Par courrier du 20 février 2015, la Sas Unil Opal a convoqué M. Z X à un entretien préalable fixé au 3 mars 2015, auquel ce dernier ne s’est pas présenté.
Il a été licencié pour faute grave par courrier du 6 mars 2015.
Contestant son licenciement M. Z X a saisi le conseil de prud’hommes de Besançon aux fins d’obtenir les indemnités de rupture ainsi que des dommages et intérêts.
Par jugement du 16 mars 2016, il a été débouté de l’intégralité de ses demandes et condamné à payer la somme de 700€ à la Sas Unil Opal au titre de l’article 700 du code de procédure civile.
Par déclaration enregistrée au greffe de la Cour le 6 avril 2016, il a interjeté appel de la décision.

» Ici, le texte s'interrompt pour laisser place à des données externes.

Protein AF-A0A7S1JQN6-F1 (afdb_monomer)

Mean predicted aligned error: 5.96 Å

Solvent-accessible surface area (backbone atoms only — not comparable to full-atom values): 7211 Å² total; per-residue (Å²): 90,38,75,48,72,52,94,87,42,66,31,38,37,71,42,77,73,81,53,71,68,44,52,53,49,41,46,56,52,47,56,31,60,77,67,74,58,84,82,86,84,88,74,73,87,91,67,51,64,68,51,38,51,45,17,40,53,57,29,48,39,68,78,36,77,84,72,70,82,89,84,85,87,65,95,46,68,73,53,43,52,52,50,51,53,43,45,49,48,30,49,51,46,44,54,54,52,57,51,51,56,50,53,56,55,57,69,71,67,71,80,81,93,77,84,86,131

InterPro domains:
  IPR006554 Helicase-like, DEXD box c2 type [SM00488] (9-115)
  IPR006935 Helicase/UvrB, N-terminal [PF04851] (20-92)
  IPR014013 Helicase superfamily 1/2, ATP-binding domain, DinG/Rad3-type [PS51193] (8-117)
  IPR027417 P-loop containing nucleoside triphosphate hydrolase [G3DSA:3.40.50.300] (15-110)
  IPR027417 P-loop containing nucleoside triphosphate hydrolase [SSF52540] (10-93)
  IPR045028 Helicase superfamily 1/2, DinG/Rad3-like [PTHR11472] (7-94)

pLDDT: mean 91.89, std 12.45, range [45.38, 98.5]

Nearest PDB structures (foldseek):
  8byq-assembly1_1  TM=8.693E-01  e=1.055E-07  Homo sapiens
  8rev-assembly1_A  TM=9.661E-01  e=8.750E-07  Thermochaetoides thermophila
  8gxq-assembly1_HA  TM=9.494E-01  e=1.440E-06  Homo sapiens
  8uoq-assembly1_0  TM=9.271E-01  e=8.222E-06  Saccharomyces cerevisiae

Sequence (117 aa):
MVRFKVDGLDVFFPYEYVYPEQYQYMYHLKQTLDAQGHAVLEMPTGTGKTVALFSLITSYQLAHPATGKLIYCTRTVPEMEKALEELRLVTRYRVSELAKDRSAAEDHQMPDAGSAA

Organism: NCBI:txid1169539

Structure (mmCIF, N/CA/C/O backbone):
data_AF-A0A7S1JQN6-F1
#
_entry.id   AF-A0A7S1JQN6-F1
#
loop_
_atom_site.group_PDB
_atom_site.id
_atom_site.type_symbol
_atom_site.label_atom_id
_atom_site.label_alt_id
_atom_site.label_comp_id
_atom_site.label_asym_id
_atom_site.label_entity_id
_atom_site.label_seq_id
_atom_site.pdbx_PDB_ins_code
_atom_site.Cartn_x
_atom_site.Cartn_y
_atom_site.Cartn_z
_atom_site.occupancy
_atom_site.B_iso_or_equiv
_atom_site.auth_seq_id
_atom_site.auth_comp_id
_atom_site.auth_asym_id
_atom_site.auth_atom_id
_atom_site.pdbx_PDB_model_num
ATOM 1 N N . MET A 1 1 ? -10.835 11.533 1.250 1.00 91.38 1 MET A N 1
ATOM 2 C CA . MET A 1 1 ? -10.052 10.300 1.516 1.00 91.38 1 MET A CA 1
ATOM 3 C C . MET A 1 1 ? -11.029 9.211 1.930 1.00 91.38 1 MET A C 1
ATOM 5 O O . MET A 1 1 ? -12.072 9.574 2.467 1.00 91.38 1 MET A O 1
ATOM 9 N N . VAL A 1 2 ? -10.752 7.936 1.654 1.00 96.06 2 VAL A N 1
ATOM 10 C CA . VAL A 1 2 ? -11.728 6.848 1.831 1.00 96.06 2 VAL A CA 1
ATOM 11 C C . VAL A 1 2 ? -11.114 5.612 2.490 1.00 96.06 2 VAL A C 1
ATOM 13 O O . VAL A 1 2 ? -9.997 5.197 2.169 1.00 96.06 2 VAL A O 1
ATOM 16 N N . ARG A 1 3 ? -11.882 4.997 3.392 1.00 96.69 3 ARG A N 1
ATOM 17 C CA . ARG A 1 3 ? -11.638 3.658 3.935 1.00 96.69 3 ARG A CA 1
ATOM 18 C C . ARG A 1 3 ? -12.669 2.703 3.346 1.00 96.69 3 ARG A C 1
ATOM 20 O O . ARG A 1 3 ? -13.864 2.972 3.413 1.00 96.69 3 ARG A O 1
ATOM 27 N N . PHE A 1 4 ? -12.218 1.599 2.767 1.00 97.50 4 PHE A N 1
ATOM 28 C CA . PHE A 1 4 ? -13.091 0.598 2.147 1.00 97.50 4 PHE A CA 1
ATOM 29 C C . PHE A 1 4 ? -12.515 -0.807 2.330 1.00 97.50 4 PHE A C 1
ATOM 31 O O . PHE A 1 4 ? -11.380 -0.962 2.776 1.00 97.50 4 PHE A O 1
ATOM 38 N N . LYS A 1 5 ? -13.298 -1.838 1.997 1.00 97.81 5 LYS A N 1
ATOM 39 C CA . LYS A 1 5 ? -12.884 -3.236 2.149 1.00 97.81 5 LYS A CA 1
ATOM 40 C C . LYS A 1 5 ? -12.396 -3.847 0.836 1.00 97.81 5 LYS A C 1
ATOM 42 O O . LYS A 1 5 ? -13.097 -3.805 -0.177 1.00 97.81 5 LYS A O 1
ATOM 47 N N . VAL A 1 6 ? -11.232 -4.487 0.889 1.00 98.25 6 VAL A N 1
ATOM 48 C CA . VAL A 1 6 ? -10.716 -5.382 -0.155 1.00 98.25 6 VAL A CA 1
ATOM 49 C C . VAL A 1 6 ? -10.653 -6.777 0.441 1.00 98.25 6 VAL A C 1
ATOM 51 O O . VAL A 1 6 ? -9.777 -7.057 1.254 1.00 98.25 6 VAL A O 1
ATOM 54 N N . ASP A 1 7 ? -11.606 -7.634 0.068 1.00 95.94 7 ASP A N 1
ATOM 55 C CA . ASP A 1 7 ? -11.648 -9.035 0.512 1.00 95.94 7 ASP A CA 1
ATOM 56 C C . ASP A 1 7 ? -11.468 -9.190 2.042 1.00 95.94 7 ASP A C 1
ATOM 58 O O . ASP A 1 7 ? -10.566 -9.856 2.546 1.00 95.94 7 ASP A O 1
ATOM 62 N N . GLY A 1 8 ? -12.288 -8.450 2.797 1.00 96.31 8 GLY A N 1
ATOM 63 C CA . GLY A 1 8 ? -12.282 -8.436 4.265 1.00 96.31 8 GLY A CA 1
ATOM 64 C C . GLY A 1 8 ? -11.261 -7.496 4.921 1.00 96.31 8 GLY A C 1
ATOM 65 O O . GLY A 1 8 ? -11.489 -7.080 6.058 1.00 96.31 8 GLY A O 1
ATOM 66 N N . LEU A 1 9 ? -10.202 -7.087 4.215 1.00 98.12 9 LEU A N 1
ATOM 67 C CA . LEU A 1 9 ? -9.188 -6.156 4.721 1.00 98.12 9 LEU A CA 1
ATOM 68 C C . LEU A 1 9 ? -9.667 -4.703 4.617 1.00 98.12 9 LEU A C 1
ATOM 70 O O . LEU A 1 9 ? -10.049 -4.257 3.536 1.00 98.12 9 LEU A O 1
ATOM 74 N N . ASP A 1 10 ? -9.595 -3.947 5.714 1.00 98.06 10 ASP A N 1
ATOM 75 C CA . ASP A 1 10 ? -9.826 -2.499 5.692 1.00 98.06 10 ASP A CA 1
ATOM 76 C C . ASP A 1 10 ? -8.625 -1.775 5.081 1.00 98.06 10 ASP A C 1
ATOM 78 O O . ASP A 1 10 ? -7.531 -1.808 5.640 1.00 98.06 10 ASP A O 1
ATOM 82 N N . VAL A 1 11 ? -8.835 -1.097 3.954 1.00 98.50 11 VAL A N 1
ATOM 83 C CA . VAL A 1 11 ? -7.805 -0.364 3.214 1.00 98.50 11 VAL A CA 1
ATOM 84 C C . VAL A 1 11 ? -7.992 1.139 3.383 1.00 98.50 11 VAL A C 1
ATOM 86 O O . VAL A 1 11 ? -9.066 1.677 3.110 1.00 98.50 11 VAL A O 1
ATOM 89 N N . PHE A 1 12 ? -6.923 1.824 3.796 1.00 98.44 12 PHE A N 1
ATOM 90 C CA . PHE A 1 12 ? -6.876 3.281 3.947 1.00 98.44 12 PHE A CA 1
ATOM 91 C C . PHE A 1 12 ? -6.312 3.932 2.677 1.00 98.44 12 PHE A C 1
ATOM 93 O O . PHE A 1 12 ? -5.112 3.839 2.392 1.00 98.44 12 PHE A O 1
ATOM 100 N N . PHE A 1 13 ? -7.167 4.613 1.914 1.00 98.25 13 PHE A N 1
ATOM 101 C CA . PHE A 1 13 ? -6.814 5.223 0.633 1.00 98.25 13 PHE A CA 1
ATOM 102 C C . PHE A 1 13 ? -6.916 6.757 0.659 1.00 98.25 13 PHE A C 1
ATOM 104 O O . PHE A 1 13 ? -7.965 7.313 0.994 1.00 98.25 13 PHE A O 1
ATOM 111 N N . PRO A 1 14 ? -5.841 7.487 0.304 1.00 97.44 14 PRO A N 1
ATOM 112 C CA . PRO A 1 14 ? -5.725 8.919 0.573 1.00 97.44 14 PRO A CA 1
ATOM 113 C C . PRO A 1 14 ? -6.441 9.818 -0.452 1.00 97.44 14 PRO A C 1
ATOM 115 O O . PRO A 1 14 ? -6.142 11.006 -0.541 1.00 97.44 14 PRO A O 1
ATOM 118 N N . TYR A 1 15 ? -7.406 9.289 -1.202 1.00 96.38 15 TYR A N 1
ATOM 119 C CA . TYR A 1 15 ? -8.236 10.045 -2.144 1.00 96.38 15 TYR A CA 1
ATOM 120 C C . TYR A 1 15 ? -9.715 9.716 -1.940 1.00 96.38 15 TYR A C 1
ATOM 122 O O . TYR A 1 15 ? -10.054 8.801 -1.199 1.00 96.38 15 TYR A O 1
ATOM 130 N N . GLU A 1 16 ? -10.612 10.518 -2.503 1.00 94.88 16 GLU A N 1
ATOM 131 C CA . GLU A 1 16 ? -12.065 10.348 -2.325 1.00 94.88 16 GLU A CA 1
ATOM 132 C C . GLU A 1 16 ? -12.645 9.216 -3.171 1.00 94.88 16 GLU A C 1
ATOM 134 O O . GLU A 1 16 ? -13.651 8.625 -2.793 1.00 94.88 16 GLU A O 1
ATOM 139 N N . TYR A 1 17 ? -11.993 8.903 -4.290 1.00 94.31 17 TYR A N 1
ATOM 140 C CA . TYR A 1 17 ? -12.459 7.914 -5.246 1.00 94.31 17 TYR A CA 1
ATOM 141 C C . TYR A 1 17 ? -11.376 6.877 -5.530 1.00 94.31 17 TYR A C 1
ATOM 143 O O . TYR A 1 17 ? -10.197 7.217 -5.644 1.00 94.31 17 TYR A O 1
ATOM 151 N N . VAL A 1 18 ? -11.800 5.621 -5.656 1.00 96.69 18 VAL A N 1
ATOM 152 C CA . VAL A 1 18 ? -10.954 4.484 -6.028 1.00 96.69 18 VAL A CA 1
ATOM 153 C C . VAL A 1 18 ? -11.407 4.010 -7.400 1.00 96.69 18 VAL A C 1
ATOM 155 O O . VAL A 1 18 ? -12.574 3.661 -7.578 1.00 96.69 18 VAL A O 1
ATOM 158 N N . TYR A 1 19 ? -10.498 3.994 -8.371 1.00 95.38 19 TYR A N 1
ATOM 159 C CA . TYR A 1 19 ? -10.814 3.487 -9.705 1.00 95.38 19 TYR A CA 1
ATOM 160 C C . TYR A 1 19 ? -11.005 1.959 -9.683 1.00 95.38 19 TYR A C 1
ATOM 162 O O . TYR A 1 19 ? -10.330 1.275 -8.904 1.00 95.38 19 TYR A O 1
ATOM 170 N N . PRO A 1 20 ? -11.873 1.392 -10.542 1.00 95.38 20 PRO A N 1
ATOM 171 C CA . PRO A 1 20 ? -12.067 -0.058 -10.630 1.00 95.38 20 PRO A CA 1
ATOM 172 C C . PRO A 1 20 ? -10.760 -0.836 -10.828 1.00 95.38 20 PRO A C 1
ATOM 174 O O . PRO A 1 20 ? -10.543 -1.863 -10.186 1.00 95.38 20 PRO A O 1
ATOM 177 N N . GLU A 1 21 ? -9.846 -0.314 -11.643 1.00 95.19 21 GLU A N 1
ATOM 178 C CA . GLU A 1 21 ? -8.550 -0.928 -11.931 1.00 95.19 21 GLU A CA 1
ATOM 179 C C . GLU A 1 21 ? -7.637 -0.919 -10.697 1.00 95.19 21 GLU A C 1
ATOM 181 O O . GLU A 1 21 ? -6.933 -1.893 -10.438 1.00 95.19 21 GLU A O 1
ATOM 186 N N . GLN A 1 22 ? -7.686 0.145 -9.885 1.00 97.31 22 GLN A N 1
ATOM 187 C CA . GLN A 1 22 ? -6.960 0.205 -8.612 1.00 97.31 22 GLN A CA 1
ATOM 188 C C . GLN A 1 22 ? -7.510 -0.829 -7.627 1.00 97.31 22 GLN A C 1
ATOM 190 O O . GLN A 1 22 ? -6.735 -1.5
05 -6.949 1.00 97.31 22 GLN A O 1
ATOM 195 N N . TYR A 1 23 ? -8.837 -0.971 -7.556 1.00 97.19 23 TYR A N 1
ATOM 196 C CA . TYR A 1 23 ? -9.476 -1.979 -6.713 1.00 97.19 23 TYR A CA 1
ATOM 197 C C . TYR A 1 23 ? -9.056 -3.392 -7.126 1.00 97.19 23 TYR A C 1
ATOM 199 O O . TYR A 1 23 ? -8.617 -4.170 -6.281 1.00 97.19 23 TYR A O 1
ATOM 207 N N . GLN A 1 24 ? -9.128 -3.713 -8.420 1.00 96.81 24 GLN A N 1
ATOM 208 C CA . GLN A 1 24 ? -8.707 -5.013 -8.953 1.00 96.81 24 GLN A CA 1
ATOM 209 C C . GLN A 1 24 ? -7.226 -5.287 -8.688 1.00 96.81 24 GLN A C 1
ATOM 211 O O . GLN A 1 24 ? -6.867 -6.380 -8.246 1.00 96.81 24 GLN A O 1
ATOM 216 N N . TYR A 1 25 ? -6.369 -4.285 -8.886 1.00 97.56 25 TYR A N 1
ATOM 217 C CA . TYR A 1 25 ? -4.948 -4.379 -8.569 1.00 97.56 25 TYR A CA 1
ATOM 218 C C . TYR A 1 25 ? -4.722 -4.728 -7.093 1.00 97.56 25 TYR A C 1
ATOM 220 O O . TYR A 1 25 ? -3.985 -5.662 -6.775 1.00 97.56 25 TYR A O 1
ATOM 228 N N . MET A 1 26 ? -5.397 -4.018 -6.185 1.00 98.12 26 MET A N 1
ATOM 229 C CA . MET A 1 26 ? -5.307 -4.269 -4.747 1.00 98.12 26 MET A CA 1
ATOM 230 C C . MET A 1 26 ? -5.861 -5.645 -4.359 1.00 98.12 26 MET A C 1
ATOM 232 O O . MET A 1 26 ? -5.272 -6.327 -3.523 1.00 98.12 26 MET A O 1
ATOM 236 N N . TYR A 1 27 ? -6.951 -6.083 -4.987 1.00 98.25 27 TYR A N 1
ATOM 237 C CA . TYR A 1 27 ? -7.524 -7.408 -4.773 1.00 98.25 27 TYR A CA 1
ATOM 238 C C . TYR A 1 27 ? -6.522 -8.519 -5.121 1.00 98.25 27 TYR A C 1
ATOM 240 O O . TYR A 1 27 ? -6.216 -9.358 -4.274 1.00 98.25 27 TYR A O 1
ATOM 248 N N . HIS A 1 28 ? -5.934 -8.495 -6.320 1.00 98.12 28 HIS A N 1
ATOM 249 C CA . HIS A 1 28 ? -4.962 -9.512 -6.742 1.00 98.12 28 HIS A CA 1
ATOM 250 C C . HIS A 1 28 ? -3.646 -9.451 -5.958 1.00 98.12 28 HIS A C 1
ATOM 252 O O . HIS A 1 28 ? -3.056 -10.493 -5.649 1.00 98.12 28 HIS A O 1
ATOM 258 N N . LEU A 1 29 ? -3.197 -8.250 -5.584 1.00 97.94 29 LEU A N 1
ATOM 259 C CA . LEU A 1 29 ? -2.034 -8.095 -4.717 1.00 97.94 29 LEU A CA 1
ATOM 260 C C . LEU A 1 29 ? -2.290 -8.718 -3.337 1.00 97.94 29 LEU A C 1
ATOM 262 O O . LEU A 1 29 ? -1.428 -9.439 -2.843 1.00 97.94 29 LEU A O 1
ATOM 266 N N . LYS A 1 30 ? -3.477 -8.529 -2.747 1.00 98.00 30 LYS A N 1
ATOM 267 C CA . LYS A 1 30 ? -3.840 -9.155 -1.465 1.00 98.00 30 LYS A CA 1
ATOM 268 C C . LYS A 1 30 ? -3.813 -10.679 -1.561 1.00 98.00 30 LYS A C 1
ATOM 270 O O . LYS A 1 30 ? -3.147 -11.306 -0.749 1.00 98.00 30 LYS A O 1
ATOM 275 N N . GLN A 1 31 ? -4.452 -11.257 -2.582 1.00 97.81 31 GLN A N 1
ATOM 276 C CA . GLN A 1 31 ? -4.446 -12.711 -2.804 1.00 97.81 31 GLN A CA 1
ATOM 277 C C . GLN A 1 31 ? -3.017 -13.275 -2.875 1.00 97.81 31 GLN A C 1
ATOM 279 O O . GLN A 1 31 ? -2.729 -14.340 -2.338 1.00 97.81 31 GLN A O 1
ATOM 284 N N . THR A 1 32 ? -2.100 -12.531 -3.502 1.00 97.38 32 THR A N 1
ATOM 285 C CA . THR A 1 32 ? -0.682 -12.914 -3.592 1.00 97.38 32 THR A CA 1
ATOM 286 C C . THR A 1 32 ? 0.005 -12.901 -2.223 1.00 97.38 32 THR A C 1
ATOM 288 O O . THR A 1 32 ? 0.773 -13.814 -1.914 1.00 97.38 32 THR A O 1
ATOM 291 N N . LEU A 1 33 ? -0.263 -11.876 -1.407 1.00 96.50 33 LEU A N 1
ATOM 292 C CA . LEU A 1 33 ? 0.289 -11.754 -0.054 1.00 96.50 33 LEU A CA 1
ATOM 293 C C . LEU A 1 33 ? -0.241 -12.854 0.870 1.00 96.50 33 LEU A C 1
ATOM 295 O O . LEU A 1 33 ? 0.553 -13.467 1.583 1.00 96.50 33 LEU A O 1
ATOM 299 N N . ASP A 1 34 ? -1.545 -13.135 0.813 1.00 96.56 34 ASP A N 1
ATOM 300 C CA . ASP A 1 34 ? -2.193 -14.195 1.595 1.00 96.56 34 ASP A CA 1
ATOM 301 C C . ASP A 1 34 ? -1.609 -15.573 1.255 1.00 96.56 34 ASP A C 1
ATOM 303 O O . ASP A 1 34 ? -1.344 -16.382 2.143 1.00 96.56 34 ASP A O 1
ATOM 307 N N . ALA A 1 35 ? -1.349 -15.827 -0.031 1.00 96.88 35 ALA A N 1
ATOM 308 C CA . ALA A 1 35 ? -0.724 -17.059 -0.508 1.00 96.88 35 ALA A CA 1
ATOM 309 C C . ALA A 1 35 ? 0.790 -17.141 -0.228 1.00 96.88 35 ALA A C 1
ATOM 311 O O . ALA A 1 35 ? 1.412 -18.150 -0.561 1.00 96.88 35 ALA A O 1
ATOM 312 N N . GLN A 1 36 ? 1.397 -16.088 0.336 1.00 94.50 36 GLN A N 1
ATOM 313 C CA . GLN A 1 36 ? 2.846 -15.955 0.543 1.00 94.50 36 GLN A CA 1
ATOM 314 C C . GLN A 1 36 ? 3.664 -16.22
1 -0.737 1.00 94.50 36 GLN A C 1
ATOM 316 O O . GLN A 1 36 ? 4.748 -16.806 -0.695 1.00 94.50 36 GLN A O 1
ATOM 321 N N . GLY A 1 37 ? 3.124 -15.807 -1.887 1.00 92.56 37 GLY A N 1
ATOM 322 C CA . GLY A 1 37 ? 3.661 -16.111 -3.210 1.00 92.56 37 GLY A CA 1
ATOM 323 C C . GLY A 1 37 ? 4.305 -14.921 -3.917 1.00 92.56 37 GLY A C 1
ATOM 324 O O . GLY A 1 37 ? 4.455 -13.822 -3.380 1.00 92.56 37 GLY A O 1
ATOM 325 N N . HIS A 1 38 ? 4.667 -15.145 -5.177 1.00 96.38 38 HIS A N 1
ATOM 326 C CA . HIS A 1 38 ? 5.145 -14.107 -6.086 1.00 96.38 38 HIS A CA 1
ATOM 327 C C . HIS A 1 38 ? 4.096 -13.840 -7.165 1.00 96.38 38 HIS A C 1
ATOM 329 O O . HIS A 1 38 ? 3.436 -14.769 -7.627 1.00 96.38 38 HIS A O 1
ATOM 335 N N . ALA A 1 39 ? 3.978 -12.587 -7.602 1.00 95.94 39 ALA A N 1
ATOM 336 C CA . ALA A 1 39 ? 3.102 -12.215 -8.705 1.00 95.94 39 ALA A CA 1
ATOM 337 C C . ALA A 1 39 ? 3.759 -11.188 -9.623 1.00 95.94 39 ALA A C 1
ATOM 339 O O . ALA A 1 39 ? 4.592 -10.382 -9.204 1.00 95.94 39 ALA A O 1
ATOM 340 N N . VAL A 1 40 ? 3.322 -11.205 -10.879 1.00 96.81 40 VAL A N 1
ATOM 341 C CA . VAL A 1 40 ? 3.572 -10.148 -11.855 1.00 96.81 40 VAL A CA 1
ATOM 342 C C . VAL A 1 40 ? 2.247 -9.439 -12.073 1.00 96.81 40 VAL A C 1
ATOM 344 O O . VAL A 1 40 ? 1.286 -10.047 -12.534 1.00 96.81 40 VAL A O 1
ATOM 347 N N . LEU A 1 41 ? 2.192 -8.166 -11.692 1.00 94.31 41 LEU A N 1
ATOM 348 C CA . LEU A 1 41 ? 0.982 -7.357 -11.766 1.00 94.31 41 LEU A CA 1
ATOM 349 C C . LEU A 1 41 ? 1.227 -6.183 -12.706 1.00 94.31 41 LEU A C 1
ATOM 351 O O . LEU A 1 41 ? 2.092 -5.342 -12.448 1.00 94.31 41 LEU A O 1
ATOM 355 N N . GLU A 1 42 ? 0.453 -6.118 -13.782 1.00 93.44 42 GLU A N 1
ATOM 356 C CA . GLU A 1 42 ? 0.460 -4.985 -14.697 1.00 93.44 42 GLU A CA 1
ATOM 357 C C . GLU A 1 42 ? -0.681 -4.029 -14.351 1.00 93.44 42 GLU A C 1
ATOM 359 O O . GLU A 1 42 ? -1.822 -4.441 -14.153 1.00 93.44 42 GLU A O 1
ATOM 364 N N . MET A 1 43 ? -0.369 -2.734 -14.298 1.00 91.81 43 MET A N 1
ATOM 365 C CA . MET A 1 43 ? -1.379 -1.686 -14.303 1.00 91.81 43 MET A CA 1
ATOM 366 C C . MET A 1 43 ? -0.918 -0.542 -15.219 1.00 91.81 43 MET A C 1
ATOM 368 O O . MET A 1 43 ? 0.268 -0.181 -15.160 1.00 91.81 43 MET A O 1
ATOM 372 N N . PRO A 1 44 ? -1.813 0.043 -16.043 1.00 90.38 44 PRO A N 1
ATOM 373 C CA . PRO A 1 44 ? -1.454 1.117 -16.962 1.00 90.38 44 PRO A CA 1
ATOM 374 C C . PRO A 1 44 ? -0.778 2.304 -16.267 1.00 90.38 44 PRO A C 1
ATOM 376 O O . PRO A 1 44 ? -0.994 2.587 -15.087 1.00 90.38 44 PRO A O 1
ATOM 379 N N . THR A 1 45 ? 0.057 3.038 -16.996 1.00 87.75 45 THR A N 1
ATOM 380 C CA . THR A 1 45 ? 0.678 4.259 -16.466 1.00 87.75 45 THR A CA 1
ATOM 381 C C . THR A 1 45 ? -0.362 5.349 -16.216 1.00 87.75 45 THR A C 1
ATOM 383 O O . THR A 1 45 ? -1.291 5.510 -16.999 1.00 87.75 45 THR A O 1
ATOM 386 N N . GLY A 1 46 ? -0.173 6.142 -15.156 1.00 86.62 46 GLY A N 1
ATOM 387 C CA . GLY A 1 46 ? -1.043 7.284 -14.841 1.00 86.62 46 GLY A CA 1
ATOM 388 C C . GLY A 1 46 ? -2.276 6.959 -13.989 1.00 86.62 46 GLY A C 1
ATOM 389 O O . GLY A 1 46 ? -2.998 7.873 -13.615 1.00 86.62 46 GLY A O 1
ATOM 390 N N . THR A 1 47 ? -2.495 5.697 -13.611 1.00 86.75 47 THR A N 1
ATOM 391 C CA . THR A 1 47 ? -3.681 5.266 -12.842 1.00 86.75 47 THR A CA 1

Selon conclusions visées le 16 mars 2017, il sollicite l’infirmation du jugement entrepris et demande la condamnation de la Sas Unil Opal à lui payer les sommes suivantes :
— 4500€ au titre de l’indemnité compensatrice de préavis,
-450€ au titre des congés payés sur préavis,
-32.000€ au titre de l’indemnité pour licenciement sans cause réelle et sérieuse,
-675€ au titre de l’indemnité de licenciement,
-444,34€ au titre des congés payés dus sur la période du 13 janvier 2014 au 6 mars 2014,
— 1.000€ au titre de l’article 700 du code de procédure civile. Selon conclusions visées le 20 mars 2017, la Sas Unil Opal conclut à la confirmation du jugement entrepris ainsi qu’à la condamnation de M. Z X à lui payer la somme de 2000€ au titre de l’article 700 du code de procédure civile.
En application de l’ article 455 du code de procédure civile, la Cour se réfère, pour l’exposé des moyens des parties, à leurs conclusions visées par le greffe et développées lors de l’audience de plaidoirie du 4 avril 2017.
MOTIFS DE LA DÉCISION
1- Sur le licenciement
La faute grave est celle qui résulte d’un fait ou d’un ensemble de faits imputables au salarié qui constituent une violation des obligations résultant du contrat de travail ou des relations de travail d’une importance telle qu’elle rend impossible le maintien du salarié dans l’entreprise. C’est à l’employeur qui invoque la faute grave pour licencier d’en rapporter la preuve.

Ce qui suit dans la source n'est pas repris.